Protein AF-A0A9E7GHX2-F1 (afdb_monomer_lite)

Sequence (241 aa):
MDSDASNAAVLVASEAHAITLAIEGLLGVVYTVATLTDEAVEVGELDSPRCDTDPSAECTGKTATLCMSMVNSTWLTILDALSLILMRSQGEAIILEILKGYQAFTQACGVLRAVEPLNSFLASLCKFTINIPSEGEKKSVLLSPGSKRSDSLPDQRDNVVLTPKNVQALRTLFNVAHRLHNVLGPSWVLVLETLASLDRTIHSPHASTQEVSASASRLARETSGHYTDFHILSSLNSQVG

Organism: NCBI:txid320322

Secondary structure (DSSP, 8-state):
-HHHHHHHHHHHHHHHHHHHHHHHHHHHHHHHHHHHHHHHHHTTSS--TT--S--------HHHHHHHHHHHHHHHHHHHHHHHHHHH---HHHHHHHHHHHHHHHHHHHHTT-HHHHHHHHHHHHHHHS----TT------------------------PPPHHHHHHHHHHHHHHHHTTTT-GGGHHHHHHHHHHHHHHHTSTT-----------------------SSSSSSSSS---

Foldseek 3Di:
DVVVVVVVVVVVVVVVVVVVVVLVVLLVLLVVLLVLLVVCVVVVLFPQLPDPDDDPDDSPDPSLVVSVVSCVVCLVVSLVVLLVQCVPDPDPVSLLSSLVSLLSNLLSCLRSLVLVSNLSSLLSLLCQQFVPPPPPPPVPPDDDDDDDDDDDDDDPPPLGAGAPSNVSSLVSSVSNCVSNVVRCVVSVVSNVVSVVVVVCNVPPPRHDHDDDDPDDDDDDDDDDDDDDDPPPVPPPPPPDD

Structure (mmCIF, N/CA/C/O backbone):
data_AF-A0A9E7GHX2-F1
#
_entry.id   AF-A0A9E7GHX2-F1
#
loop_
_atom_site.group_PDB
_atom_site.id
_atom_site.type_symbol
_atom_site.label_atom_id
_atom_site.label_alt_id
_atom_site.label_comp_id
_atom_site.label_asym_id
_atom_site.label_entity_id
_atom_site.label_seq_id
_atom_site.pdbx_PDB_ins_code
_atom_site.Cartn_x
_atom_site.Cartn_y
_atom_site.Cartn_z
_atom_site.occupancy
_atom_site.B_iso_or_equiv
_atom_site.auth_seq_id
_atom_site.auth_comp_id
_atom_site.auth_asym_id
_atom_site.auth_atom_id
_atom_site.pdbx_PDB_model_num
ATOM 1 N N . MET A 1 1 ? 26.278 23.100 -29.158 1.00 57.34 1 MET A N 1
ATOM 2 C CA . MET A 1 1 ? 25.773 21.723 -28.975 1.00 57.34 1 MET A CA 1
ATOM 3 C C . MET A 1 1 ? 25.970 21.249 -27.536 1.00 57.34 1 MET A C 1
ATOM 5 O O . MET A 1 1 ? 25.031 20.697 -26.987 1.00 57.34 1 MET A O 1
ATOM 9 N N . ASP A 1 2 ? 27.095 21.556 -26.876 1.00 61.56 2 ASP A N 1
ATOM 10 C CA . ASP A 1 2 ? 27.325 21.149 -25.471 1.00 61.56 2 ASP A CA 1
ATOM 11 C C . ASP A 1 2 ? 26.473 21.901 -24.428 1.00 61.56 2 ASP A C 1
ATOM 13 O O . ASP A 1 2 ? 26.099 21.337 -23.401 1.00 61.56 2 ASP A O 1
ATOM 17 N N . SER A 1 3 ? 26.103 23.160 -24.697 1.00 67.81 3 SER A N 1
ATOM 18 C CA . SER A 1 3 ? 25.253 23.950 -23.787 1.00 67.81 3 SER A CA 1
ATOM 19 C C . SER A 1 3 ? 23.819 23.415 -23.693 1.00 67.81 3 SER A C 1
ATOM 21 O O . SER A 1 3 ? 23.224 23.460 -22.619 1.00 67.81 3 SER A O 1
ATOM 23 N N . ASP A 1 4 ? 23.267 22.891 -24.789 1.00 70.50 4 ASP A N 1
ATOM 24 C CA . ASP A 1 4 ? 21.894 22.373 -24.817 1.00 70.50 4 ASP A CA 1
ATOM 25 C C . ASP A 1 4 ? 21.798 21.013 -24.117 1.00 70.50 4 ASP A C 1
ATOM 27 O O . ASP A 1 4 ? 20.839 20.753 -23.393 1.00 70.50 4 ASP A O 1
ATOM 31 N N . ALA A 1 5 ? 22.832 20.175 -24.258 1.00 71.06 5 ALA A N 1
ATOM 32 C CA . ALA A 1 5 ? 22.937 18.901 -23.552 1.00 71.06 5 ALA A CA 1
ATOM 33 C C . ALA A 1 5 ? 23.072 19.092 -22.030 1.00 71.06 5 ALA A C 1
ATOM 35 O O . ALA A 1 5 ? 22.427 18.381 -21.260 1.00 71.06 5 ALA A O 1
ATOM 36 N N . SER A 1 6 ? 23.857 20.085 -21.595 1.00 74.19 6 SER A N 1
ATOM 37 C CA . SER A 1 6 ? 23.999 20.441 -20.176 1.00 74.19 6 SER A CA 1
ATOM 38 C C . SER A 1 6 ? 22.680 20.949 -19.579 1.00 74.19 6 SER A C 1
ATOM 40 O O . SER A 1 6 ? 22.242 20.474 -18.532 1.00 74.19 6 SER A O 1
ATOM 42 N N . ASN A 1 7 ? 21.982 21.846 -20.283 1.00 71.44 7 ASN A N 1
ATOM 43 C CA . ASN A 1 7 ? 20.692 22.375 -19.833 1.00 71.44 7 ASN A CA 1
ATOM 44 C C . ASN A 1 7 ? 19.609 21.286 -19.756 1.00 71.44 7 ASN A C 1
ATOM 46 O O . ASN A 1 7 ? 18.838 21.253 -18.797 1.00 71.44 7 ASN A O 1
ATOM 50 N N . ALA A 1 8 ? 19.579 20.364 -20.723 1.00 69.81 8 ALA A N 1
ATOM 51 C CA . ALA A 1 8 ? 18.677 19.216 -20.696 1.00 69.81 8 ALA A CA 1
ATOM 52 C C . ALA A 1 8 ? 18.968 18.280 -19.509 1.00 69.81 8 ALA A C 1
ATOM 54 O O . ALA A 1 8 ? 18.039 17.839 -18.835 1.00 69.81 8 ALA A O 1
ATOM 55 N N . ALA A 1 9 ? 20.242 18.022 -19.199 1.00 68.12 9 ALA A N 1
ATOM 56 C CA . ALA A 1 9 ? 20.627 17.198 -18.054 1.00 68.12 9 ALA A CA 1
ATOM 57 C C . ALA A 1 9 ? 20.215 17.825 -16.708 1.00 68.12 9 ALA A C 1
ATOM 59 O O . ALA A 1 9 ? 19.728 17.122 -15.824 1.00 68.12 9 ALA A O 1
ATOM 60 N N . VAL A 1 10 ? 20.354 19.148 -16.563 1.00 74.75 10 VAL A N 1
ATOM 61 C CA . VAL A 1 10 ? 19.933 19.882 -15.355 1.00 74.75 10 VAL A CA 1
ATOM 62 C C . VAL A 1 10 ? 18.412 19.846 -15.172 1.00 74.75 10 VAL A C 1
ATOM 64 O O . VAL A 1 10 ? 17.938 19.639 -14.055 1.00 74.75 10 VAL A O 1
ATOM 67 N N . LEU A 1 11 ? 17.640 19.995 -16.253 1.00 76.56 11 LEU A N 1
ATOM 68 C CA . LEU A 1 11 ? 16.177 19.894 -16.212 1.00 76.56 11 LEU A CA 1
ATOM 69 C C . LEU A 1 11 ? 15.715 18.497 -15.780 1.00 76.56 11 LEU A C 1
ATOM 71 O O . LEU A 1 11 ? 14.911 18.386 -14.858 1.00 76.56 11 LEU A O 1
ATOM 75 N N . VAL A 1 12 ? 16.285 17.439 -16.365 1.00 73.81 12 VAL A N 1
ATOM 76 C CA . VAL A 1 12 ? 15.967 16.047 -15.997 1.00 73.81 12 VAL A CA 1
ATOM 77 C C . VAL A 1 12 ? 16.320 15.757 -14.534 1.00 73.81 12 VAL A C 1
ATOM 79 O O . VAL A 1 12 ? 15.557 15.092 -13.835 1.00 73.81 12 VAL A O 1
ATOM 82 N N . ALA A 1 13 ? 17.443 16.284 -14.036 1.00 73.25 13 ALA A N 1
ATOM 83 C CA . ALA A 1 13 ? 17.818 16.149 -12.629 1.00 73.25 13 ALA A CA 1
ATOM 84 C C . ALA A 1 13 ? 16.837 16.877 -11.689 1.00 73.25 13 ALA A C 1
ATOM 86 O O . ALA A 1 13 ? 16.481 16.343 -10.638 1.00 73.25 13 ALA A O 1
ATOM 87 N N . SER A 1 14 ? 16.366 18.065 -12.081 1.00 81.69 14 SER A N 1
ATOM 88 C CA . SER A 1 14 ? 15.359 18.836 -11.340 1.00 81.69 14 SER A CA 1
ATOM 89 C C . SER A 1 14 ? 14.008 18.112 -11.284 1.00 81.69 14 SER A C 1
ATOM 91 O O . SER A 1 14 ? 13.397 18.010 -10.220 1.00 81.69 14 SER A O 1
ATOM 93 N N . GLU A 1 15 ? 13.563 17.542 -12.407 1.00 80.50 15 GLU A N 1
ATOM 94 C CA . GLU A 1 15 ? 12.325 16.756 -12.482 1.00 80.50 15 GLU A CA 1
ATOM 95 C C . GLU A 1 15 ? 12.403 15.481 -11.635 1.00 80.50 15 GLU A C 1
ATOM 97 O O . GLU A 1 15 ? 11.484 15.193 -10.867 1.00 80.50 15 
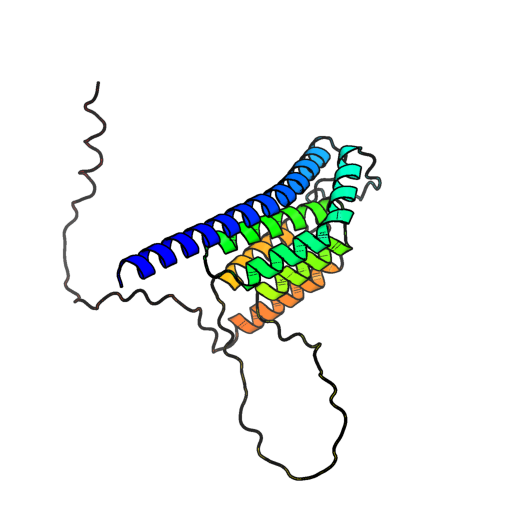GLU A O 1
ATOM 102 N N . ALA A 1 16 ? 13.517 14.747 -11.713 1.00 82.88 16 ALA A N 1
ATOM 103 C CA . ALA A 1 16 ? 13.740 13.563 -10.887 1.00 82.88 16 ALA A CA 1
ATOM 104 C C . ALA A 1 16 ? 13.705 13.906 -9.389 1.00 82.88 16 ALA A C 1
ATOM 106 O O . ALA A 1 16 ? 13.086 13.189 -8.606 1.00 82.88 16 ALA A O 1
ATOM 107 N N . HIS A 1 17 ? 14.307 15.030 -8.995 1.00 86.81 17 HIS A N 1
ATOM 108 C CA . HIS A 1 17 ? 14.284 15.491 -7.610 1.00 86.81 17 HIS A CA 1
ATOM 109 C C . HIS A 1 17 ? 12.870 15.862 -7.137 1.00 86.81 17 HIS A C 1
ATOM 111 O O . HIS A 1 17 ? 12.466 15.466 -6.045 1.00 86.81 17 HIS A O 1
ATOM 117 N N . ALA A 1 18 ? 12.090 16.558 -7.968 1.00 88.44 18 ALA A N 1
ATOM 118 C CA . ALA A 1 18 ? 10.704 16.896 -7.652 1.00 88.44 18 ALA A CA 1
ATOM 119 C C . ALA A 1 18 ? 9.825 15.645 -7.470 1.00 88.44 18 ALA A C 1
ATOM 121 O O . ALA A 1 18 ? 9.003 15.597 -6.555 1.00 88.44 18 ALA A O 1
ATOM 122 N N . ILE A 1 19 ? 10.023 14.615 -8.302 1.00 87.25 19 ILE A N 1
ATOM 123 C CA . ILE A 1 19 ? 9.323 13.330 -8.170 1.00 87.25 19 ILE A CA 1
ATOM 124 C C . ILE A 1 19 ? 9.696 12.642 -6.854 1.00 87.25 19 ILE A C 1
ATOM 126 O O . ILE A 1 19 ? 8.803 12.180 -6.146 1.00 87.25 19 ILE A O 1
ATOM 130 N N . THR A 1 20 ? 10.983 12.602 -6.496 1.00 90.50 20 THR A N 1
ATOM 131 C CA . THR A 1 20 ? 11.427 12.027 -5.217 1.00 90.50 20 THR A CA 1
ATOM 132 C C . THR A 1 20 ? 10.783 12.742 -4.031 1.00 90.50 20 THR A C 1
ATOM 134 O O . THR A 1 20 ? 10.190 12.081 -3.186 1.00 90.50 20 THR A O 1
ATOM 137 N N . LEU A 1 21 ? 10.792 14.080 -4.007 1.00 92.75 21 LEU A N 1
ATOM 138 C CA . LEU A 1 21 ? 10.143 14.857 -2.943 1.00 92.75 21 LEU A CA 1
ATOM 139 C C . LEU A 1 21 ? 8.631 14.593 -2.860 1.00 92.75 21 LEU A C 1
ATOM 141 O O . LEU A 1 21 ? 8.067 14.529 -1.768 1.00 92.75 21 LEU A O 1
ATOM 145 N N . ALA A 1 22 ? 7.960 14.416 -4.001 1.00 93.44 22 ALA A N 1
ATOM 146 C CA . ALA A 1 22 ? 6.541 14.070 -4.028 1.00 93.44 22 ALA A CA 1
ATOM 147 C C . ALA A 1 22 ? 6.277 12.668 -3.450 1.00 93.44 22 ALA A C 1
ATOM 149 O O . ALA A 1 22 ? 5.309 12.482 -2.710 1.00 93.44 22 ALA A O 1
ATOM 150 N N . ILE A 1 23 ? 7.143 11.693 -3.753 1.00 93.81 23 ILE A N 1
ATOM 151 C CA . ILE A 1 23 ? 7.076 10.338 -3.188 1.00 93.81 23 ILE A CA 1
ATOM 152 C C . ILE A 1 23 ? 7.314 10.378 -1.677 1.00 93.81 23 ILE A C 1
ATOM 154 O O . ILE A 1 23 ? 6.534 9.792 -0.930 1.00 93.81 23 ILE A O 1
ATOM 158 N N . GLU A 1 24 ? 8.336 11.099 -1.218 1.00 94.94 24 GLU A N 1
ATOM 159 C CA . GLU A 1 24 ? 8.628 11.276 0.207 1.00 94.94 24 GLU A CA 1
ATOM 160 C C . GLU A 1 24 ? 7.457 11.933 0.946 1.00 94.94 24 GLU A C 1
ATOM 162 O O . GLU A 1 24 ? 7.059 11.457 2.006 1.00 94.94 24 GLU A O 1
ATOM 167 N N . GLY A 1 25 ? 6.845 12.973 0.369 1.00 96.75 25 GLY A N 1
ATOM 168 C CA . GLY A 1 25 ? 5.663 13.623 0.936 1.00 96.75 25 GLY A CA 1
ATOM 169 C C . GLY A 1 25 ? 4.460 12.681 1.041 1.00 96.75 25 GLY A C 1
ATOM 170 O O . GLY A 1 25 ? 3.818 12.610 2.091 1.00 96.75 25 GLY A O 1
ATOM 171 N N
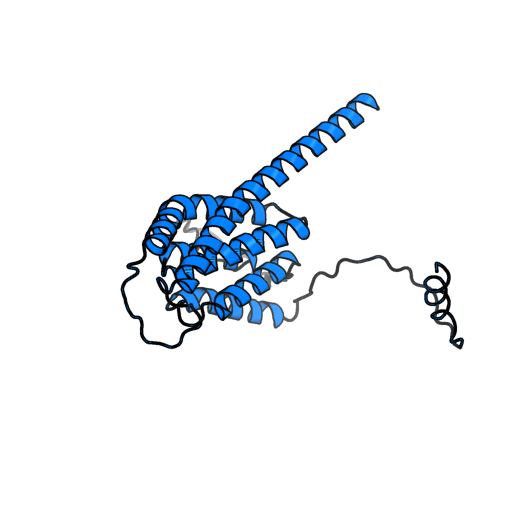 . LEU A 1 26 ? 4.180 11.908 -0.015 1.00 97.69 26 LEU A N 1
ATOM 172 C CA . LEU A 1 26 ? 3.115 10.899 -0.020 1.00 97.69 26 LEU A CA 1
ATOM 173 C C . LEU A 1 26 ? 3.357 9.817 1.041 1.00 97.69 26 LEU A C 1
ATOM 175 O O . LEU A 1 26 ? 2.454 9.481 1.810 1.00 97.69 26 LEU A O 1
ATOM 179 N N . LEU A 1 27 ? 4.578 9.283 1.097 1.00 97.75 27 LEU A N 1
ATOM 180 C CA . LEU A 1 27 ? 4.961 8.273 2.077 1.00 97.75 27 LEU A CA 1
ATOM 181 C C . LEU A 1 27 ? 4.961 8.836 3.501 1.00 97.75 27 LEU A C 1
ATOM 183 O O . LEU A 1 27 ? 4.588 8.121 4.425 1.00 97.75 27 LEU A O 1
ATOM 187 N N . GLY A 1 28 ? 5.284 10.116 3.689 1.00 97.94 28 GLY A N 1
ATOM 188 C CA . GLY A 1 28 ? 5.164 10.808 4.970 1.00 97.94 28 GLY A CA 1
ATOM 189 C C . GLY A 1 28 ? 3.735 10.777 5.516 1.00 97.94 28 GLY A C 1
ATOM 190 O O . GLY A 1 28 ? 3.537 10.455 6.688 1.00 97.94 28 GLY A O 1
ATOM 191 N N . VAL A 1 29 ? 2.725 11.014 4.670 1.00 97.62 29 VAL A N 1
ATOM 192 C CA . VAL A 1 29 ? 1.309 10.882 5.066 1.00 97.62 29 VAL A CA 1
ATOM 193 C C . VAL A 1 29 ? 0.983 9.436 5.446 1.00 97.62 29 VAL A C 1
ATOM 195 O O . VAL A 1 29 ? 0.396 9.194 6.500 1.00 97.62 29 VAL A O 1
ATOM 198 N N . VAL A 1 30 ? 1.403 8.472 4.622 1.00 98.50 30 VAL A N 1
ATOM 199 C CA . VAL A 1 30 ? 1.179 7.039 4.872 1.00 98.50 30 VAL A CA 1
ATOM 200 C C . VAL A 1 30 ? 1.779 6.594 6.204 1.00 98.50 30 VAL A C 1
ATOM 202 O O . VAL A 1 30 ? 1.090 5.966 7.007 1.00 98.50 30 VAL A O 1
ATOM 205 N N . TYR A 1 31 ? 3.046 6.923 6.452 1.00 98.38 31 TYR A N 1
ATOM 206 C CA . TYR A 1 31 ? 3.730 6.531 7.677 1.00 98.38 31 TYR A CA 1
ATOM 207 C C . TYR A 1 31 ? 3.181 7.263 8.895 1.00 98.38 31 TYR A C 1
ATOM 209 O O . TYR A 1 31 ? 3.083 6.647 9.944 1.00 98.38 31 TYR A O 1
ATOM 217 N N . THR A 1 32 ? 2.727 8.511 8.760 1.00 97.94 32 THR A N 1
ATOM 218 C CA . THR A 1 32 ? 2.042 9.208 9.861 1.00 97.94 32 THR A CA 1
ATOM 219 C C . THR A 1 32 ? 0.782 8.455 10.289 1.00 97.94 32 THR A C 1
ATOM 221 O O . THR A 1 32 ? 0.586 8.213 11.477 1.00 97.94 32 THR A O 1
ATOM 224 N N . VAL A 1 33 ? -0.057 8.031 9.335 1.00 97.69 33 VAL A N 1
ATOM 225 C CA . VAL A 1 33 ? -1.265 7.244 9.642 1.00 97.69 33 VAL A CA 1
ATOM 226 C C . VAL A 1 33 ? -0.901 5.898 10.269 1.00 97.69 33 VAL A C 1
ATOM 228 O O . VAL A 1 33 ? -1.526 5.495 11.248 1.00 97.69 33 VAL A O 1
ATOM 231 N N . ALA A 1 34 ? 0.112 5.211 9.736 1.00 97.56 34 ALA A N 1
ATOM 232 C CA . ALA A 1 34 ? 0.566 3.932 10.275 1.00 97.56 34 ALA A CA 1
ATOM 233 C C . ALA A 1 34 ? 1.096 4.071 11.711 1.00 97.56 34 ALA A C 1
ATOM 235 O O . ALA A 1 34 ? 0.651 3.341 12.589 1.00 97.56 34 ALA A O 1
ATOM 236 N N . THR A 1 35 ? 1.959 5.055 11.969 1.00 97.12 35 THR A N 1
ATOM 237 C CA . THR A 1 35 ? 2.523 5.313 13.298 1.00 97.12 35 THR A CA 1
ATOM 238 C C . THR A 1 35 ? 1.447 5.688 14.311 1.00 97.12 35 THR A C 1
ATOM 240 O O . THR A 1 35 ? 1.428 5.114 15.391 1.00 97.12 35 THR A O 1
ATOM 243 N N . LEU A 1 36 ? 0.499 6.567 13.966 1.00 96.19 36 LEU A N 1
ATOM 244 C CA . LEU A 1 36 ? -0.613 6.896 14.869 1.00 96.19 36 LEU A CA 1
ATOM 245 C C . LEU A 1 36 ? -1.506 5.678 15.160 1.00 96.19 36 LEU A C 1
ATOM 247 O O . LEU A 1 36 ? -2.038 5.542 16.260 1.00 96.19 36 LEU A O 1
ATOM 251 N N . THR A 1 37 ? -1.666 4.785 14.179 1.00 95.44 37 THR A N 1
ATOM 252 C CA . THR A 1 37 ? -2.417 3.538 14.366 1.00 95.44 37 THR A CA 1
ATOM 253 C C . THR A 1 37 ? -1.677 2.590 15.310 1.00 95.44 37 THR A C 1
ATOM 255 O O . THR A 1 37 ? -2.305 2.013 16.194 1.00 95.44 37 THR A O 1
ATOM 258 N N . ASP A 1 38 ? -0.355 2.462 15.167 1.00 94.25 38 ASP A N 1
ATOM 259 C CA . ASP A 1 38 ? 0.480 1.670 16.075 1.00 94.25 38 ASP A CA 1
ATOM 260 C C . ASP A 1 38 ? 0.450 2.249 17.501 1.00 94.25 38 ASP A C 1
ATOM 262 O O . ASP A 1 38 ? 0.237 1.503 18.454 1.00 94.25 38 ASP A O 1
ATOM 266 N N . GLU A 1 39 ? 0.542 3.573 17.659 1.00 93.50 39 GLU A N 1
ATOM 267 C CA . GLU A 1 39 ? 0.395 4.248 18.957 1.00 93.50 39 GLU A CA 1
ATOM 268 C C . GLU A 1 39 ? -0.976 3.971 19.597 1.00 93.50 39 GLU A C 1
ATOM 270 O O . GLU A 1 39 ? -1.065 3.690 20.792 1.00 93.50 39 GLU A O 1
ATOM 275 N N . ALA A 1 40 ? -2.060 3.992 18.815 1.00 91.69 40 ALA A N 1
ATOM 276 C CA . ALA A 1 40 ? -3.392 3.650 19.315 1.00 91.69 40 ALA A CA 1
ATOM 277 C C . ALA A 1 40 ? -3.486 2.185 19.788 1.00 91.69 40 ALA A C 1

= = = = =

» **Work task**
Please make an exact copy of the lines above from the line with "ATOM 183 O O" through the line with "ATOM 190 O O", both ends included.

» **Answer for the task**
ATOM 183 O O . LEU A 1 27 ? 4.588 8.121 4.425 1.00 97.75 27 LEU A O 1
ATOM 187 N N . GLY A 1 28 ? 5.284 10.116 3.689 1.00 97.94 28 GLY A N 1
ATOM 188 C CA . GLY A 1 28 ? 5.164 10.808 4.970 1.00 97.94 28 GLY A CA 1
ATOM 189 C C . GLY A 1 28 ? 3.735 10.777 5.516 1.00 97.94 28 GLY A C 1
ATOM 190 O O . GLY A 1 28 ? 3.537 10.455 6.688 1.00 97.94 28 GLY A O 1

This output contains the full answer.